Exercise
Stop after the line containing "ATOM 20 N N"; retype every line of the data before it exactly, starting from the first.

Dataset entries START

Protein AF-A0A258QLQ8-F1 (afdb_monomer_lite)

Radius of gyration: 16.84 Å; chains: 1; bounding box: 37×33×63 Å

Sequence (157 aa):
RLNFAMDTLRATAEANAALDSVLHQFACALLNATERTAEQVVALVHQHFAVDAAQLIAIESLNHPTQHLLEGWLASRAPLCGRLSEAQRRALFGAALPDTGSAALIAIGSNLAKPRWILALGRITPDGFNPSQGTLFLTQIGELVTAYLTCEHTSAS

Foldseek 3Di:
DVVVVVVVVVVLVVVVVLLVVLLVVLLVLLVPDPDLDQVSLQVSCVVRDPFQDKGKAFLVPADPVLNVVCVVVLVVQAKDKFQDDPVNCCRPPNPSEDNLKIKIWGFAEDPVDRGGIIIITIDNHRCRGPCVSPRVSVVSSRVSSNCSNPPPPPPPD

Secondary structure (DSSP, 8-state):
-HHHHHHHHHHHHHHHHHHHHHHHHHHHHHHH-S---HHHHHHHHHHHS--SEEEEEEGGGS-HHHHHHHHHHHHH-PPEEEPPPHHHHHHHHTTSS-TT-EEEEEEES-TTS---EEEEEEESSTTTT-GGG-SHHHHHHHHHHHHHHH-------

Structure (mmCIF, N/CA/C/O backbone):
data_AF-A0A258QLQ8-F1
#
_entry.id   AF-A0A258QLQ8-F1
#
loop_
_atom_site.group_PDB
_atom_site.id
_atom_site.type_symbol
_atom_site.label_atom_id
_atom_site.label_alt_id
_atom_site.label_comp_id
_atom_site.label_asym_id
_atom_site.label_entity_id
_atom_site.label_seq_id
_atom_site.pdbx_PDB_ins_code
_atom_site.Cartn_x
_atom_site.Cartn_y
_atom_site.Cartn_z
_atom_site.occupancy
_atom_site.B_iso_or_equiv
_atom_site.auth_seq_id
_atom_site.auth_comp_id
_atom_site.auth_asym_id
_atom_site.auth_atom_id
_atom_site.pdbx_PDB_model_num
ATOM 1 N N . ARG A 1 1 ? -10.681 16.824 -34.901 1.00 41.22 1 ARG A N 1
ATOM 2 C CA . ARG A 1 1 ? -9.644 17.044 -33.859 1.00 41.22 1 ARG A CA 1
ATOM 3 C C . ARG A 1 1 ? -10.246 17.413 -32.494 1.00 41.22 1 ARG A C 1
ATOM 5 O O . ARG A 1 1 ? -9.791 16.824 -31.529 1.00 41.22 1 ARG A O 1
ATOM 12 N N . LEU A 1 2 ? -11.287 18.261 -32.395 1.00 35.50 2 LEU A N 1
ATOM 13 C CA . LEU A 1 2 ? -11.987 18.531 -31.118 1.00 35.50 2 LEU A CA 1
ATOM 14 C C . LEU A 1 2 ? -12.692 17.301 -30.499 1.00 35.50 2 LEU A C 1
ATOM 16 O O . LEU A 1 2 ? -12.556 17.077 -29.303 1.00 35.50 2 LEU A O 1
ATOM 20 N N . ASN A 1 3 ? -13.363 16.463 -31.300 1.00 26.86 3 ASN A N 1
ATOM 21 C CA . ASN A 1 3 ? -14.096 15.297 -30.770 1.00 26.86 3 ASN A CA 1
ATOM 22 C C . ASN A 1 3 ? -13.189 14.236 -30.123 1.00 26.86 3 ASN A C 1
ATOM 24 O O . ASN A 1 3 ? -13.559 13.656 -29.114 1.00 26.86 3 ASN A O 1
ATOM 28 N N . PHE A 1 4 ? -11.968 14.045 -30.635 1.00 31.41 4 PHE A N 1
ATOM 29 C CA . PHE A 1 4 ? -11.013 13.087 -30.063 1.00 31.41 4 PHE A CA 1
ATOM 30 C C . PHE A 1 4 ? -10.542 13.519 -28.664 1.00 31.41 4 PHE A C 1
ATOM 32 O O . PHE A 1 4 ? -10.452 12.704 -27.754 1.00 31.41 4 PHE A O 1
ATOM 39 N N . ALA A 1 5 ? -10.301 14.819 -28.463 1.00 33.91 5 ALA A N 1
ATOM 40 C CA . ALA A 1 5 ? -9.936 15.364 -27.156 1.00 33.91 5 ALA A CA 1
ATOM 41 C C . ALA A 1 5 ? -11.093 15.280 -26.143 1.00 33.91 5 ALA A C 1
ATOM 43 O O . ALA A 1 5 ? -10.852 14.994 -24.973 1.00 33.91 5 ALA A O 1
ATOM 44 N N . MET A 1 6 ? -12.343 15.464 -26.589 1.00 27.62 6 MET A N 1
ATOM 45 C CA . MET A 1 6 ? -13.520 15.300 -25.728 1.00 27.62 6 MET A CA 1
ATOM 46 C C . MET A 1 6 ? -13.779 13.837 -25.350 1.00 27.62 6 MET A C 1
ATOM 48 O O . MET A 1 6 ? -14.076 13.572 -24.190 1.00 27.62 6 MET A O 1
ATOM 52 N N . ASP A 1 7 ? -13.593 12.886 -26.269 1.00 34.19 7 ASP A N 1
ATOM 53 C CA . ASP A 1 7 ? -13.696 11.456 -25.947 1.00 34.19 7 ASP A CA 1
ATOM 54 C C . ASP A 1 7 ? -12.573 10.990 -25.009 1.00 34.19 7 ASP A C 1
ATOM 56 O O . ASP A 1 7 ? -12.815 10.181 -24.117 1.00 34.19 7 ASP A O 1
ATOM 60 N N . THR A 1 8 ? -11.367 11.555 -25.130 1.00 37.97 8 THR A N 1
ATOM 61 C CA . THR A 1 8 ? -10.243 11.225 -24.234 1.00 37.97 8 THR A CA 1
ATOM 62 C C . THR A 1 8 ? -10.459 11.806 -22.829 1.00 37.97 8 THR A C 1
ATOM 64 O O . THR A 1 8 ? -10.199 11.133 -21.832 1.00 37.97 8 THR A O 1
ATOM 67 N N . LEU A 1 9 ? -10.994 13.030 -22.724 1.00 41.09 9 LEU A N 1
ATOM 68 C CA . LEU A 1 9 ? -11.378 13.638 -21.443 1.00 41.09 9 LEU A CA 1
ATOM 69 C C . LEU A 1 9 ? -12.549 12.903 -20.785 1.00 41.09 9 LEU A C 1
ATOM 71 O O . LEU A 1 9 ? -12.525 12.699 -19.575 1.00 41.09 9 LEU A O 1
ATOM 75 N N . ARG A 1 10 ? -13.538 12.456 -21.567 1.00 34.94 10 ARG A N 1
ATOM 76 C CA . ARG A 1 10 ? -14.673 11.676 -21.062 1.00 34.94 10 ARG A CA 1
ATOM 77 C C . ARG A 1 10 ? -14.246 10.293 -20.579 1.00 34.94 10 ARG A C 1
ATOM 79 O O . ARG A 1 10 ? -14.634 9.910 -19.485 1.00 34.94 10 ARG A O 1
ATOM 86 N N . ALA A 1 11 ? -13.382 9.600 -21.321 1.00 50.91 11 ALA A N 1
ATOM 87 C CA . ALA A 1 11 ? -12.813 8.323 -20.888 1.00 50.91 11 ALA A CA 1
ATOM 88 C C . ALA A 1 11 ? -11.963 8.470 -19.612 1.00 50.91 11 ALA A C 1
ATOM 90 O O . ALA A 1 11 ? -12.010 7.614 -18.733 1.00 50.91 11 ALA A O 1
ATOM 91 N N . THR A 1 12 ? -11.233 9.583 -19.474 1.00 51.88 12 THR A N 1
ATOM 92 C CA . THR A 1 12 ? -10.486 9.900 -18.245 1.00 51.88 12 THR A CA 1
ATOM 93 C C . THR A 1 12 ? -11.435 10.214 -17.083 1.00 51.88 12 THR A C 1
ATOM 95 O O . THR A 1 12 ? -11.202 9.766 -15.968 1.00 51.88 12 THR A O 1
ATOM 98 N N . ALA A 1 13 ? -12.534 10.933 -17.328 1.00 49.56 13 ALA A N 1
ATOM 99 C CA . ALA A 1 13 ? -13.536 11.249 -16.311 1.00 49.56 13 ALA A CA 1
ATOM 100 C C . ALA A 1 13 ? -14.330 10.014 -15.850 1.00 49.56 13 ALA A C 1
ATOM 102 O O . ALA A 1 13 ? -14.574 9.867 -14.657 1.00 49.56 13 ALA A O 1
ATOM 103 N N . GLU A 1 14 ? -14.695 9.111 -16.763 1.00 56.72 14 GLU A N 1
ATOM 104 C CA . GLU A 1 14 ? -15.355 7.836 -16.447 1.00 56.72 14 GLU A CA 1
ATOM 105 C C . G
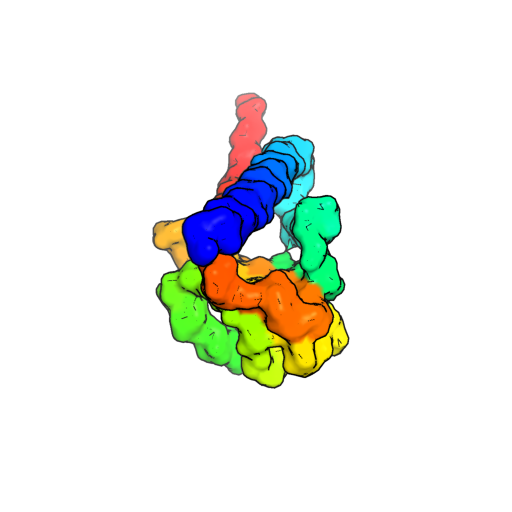LU A 1 14 ? -14.417 6.908 -15.654 1.00 56.72 14 GLU A C 1
ATOM 107 O O . GLU A 1 14 ? -14.839 6.307 -14.667 1.00 56.72 14 GLU A O 1
ATOM 112 N N . ALA A 1 15 ? -13.128 6.856 -16.014 1.00 59.44 15 ALA A N 1
ATOM 113 C CA . ALA A 1 15 ? -12.116 6.130 -15.247 1.00 59.44 15 ALA A CA 1
ATOM 114 C C . ALA A 1 15 ? -11.900 6.735 -13.847 1.00 59.44 15 ALA A C 1
ATOM 116 O O . ALA A 1 15 ? -11.839 5.997 -12.865 1.00 59.44 15 ALA A O 1
ATOM 117 N N . ASN A 1 16 ? -11.849 8.066 -13.740 1.00 59.16 16 ASN A N 1
ATOM 118 C CA . ASN A 1 16 ? -11.713 8.762 -12.459 1.00 59.16 16 ASN A CA 1
ATOM 119 C C . ASN A 1 16 ? -12.945 8.555 -11.565 1.00 59.16 16 ASN A C 1
ATOM 121 O O . ASN A 1 16 ? -12.791 8.247 -10.391 1.00 59.16 16 ASN A O 1
ATOM 125 N N . ALA A 1 17 ? -14.158 8.633 -12.118 1.00 60.97 17 ALA A N 1
ATOM 126 C CA . ALA A 1 17 ? -15.392 8.389 -11.372 1.00 60.97 17 ALA A CA 1
ATOM 127 C C . ALA A 1 17 ? -15.518 6.927 -10.905 1.00 60.97 17 ALA A C 1
ATOM 129 O O . ALA A 1 17 ? -16.023 6.660 -9.813 1.00 60.97 17 ALA A O 1
ATOM 130 N N . ALA A 1 18 ? -15.041 5.969 -11.708 1.00 69.00 18 ALA A N 1
ATOM 131 C CA . ALA A 1 18 ? -14.968 4.569 -11.300 1.00 69.00 18 ALA A CA 1
ATOM 132 C C . ALA A 1 18 ? -13.989 4.377 -10.128 1.00 69.00 18 ALA A C 1
ATOM 134 O O . ALA A 1 18 ? -14.325 3.697 -9.159 1.00 69.00 18 ALA A O 1
ATOM 135 N N . LEU A 1 19 ? -12.818 5.021 -10.181 1.00 71.12 19 LEU A N 1
ATOM 136 C CA . LEU A 1 19 ? -11.843 5.036 -9.086 1.00 71.12 19 LEU A CA 1
ATOM 137 C C . LEU A 1 19 ? -12.406 5.690 -7.815 1.00 71.12 19 LEU A C 1
ATOM 139 O O . LEU A 1 19 ? -12.256 5.121 -6.734 1.00 71.12 19 LEU A O 1
ATOM 143 N N . ASP A 1 20 ? -13.116 6.813 -7.937 1.00 76.06 20 ASP A N 1
ATOM 144 C CA . ASP A 1 20 ? -13.785 7.479 -6.811 1.00 76.06 20 ASP A CA 1
ATOM 145 C C . ASP A 1 20 ? -14.839 6.570 -6.159 1.00 76.06 20 ASP A C 1
ATOM 147 O O . ASP A 1 20 ? -14.914 6.470 -4.932 1.00 76.06 20 ASP A O 1
ATOM 151 N N . SER A 1 21 ? -15.637 5.860 -6.965 1.00 82.00 21 SER A N 1
ATOM 152 C CA . SER A 1 21 ? -16.639 4.917 -6.455 1.00 82.00 21 SER A CA 1
ATOM 153 C C . SER A 1 21 ? -15.996 3.742 -5.716 1.00 82.00 21 SER A C 1
ATOM 155 O O . SER A 1 21 ? -16.449 3.376 -4.630 1.00 82.00 21 SER A O 1
ATOM 157 N N . VAL A 1 22 ? -14.914 3.179 -6.263 1.00 84.88 22 VAL A N 1
ATOM 158 C CA . VAL A 1 22 ? -14.160 2.094 -5.618 1.00 84.88 22 VAL A CA 1
ATOM 159 C C . VAL A 1 22 ? -13.546 2.567 -4.302 1.00 84.88 22 VAL A C 1
ATOM 161 O O . VAL A 1 22 ? -13.663 1.871 -3.293 1.00 84.88 22 VAL A O 1
ATOM 164 N N . LEU A 1 23 ? -12.951 3.764 -4.276 1.00 87.12 23 LEU A N 1
ATOM 165 C CA . LEU A 1 23 ? -12.383 4.341 -3.058 1.00 87.12 23 LEU A CA 1
ATOM 166 C C . LEU A 1 23 ? -13.459 4.559 -1.987 1.00 87.12 23 LEU A C 1
ATOM 168 O O . LEU A 1 23 ? -13.241 4.238 -0.819 1.00 87.12 23 LEU A O 1
ATOM 172 N N . HIS A 1 24 ? -14.632 5.059 -2.381 1.00 88.44 24 HIS A N 1
ATOM 173 C CA . HIS A 1 24 ? -15.764 5.220 -1.475 1.00 88.44 24 HIS A CA 1
ATOM 174 C C . HIS A 1 24 ? -16.217 3.878 -0.883 1.00 88.44 24 HIS A C 1
ATOM 176 O O . HIS A 1 24 ? -16.367 3.760 0.332 1.00 88.44 24 HIS A O 1
ATOM 182 N N . GLN A 1 25 ? -16.379 2.847 -1.718 1.00 89.56 25 GLN A N 1
ATOM 183 C CA . GLN A 1 25 ? -16.751 1.506 -1.258 1.00 89.56 25 GLN A CA 1
ATOM 184 C C . GLN A 1 25 ? -15.706 0.921 -0.305 1.00 89.56 25 GLN A C 1
ATOM 186 O O . GLN A 1 25 ? -16.071 0.372 0.733 1.00 89.56 25 GLN A O 1
ATOM 191 N N . PHE A 1 26 ? -14.420 1.094 -0.615 1.00 92.56 26 PHE A N 1
ATOM 192 C CA . PHE A 1 26 ? -13.323 0.674 0.250 1.00 92.56 26 PHE A CA 1
ATOM 193 C C . PHE A 1 26 ? -13.357 1.393 1.606 1.00 92.56 26 PHE A C 1
ATOM 195 O O . PHE A 1 26 ? -13.236 0.749 2.647 1.00 92.56 26 PHE A O 1
ATOM 202 N N . ALA A 1 27 ? -13.599 2.708 1.622 1.00 92.44 27 ALA A N 1
ATOM 203 C CA . ALA A 1 27 ? -13.757 3.470 2.859 1.00 92.44 27 ALA A CA 1
ATOM 204 C C . ALA A 1 27 ? -14.942 2.959 3.697 1.00 92.44 27 ALA A C 1
ATOM 206 O O . ALA A 1 27 ? -14.798 2.737 4.899 1.00 92.44 27 ALA A O 1
ATOM 207 N N . CYS A 1 28 ? -16.097 2.708 3.073 1.00 93.81 28 CYS A N 1
ATOM 208 C CA . CYS A 1 28 ? -17.246 2.109 3.752 1.00 93.81 28 CYS A CA 1
ATOM 209 C C . CYS A 1 28 ? -16.926 0.716 4.313 1.00 93.81 28 CYS A C 1
ATOM 211 O O . CYS A 1 28 ? -17.336 0.398 5.428 1.00 93.81 28 CYS A O 1
ATOM 213 N N . ALA A 1 29 ? -16.186 -0.110 3.574 1.00 92.81 29 ALA A N 1
ATOM 214 C CA . ALA A 1 29 ? -15.802 -1.441 4.025 1.00 92.81 29 ALA A CA 1
ATOM 215 C C . ALA A 1 29 ? -14.840 -1.392 5.222 1.00 92.81 29 ALA A C 1
ATOM 217 O O . ALA A 1 29 ? -15.030 -2.138 6.180 1.00 92.81 29 ALA A O 1
ATOM 218 N N . LEU A 1 30 ? -13.877 -0.462 5.224 1.00 92.69 30 LEU A N 1
ATOM 219 C CA . LEU A 1 30 ? -13.015 -0.205 6.382 1.00 92.69 30 LEU A CA 1
ATOM 220 C C . LEU A 1 30 ? -13.831 0.230 7.605 1.00 92.69 30 LEU A C 1
ATOM 222 O O . LEU A 1 30 ? -13.621 -0.285 8.697 1.00 92.69 30 LEU A O 1
ATOM 226 N N . LEU A 1 31 ? -14.789 1.146 7.444 1.00 90.94 31 LEU A N 1
ATOM 227 C CA . LEU A 1 31 ? -15.619 1.616 8.561 1.00 90.94 31 LEU A CA 1
ATOM 228 C C . LEU A 1 31 ? -16.496 0.508 9.161 1.00 90.94 31 LEU A C 1
ATOM 230 O O . LEU A 1 31 ? -16.700 0.483 10.373 1.00 90.94 31 LEU A O 1
ATOM 234 N N . ASN A 1 32 ? -16.993 -0.407 8.327 1.00 91.25 32 ASN A N 1
ATOM 235 C CA . ASN A 1 32 ? -17.849 -1.514 8.755 1.00 91.25 32 ASN A CA 1
ATOM 236 C C . ASN A 1 32 ? -17.070 -2.739 9.259 1.00 91.25 32 ASN A C 1
ATOM 238 O O . ASN A 1 32 ? -17.667 -3.646 9.840 1.00 91.25 32 ASN A O 1
ATOM 242 N N . ALA A 1 33 ? -15.757 -2.799 9.035 1.00 90.38 33 ALA A N 1
ATOM 243 C CA . ALA A 1 33 ? -14.943 -3.921 9.473 1.00 90.38 33 ALA A CA 1
ATOM 244 C C . ALA A 1 33 ? -14.733 -3.888 10.995 1.00 90.38 33 ALA A C 1
ATOM 246 O O . ALA A 1 33 ? -14.215 -2.921 11.558 1.00 90.38 33 ALA A O 1
ATOM 247 N N . THR A 1 34 ? -15.104 -4.983 11.656 1.00 83.94 34 THR A N 1
ATOM 248 C CA . THR A 1 34 ? -15.010 -5.143 13.114 1.00 83.94 34 THR A CA 1
ATOM 249 C C . THR A 1 34 ? -13.579 -5.379 13.595 1.00 83.94 34 THR A C 1
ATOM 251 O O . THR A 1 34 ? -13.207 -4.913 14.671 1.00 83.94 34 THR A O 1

Dataset entries END

Solution below
Protein AF-A0A258QLQ8-F1 (afdb_monomer_lite)

Radius of gyration: 16.84 Å; chains: 1; bounding box: 37×33×63 Å

Sequence (157 aa):
RLNFAMDTLRATAEANAALDSVLHQFACALLNATERTAEQVVALVHQHFAVDAAQLIAIESLNHPTQHLLEGWLASRAPLCGRLSEAQRRALFGAALPDTGSAALIAIGSNLAKPRWILALGRITPDGFNPSQGTLFLTQIGELVTAYLTCEHTSAS

Foldseek 3Di:
DVVVVVVVVVVLVVVVVLLVVLLVVLLVLLVPDPDLDQVSLQVSCVVRDPFQDKGKAFLVPADPVLNVVCVVVLVVQAKDKFQDDPVNCCRPPNPSEDNLKIKIWGFAEDPVDRGGIIIITIDNHRCRGPCVSPRVSVVSSRVSSNCSNPPPPPPPD

Secondary structure (DSSP, 8-state):
-HHHHHHHHHHHHHHHHHHHHHHHHHHHHHHH-S---HHHHHHHHHHHS--SEEEEEEGGGS-HHHHHHHHHHHHH-PPEEEPPPHHHHHHHHTTSS-TT-EEEEEEES-TTS---EEEEEEESSTTTT-GGG-SHHHHHHHHHHHHHHH-------

Structure (mmCIF, N/CA/C/O backbone):
data_AF-A0A258QLQ8-F1
#
_entry.id   AF-A0A258QLQ8-F1
#
loop_
_atom_site.group_PDB
_atom_site.id
_atom_site.type_symbol
_atom_site.label_atom_id
_atom_site.label_alt_id
_atom_site.label_comp_id
_atom_site.label_asym_id
_atom_site.label_entity_id
_atom_site.label_seq_id
_atom_site.pdbx_PDB_ins_code
_atom_site.Cartn_x
_atom_site.Cartn_y
_atom_site.Cartn_z
_atom_site.occupancy
_atom_site.B_iso_or_equiv
_atom_site.auth_seq_id
_atom_site.auth_comp_id
_atom_site.auth_asym_id
_atom_site.auth_atom_id
_atom_site.pdbx_PDB_model_num
ATOM 1 N N . ARG A 1 1 ? -10.681 16.824 -34.901 1.00 41.22 1 ARG A N 1
ATOM 2 C CA . ARG A 1 1 ? -9.644 17.044 -33.859 1.00 41.22 1 ARG A CA 1
ATOM 3 C C . ARG A 1 1 ? -10.246 17.413 -32.494 1.00 41.22 1 ARG A C 1
ATOM 5 O O . ARG A 1 1 ? -9.791 16.824 -31.529 1.00 41.22 1 ARG A O 1
ATOM 12 N N . LEU A 1 2 ? -11.287 18.261 -32.395 1.00 35.50 2 LEU A N 1
ATOM 13 C CA . LEU A 1 2 ? -11.987 18.531 -31.118 1.00 35.50 2 LEU A CA 1
ATOM 14 C C . LEU A 1 2 ? -12.692 17.301 -30.499 1.00 35.50 2 LEU A C 1
ATOM 16 O O . LEU A 1 2 ? -12.556 17.077 -29.303 1.00 35.50 2 LEU A O 1
ATOM 20 N N . ASN A 1 3 ? -13.363 16.463 -31.300 1.00 26.86 3 ASN A N 1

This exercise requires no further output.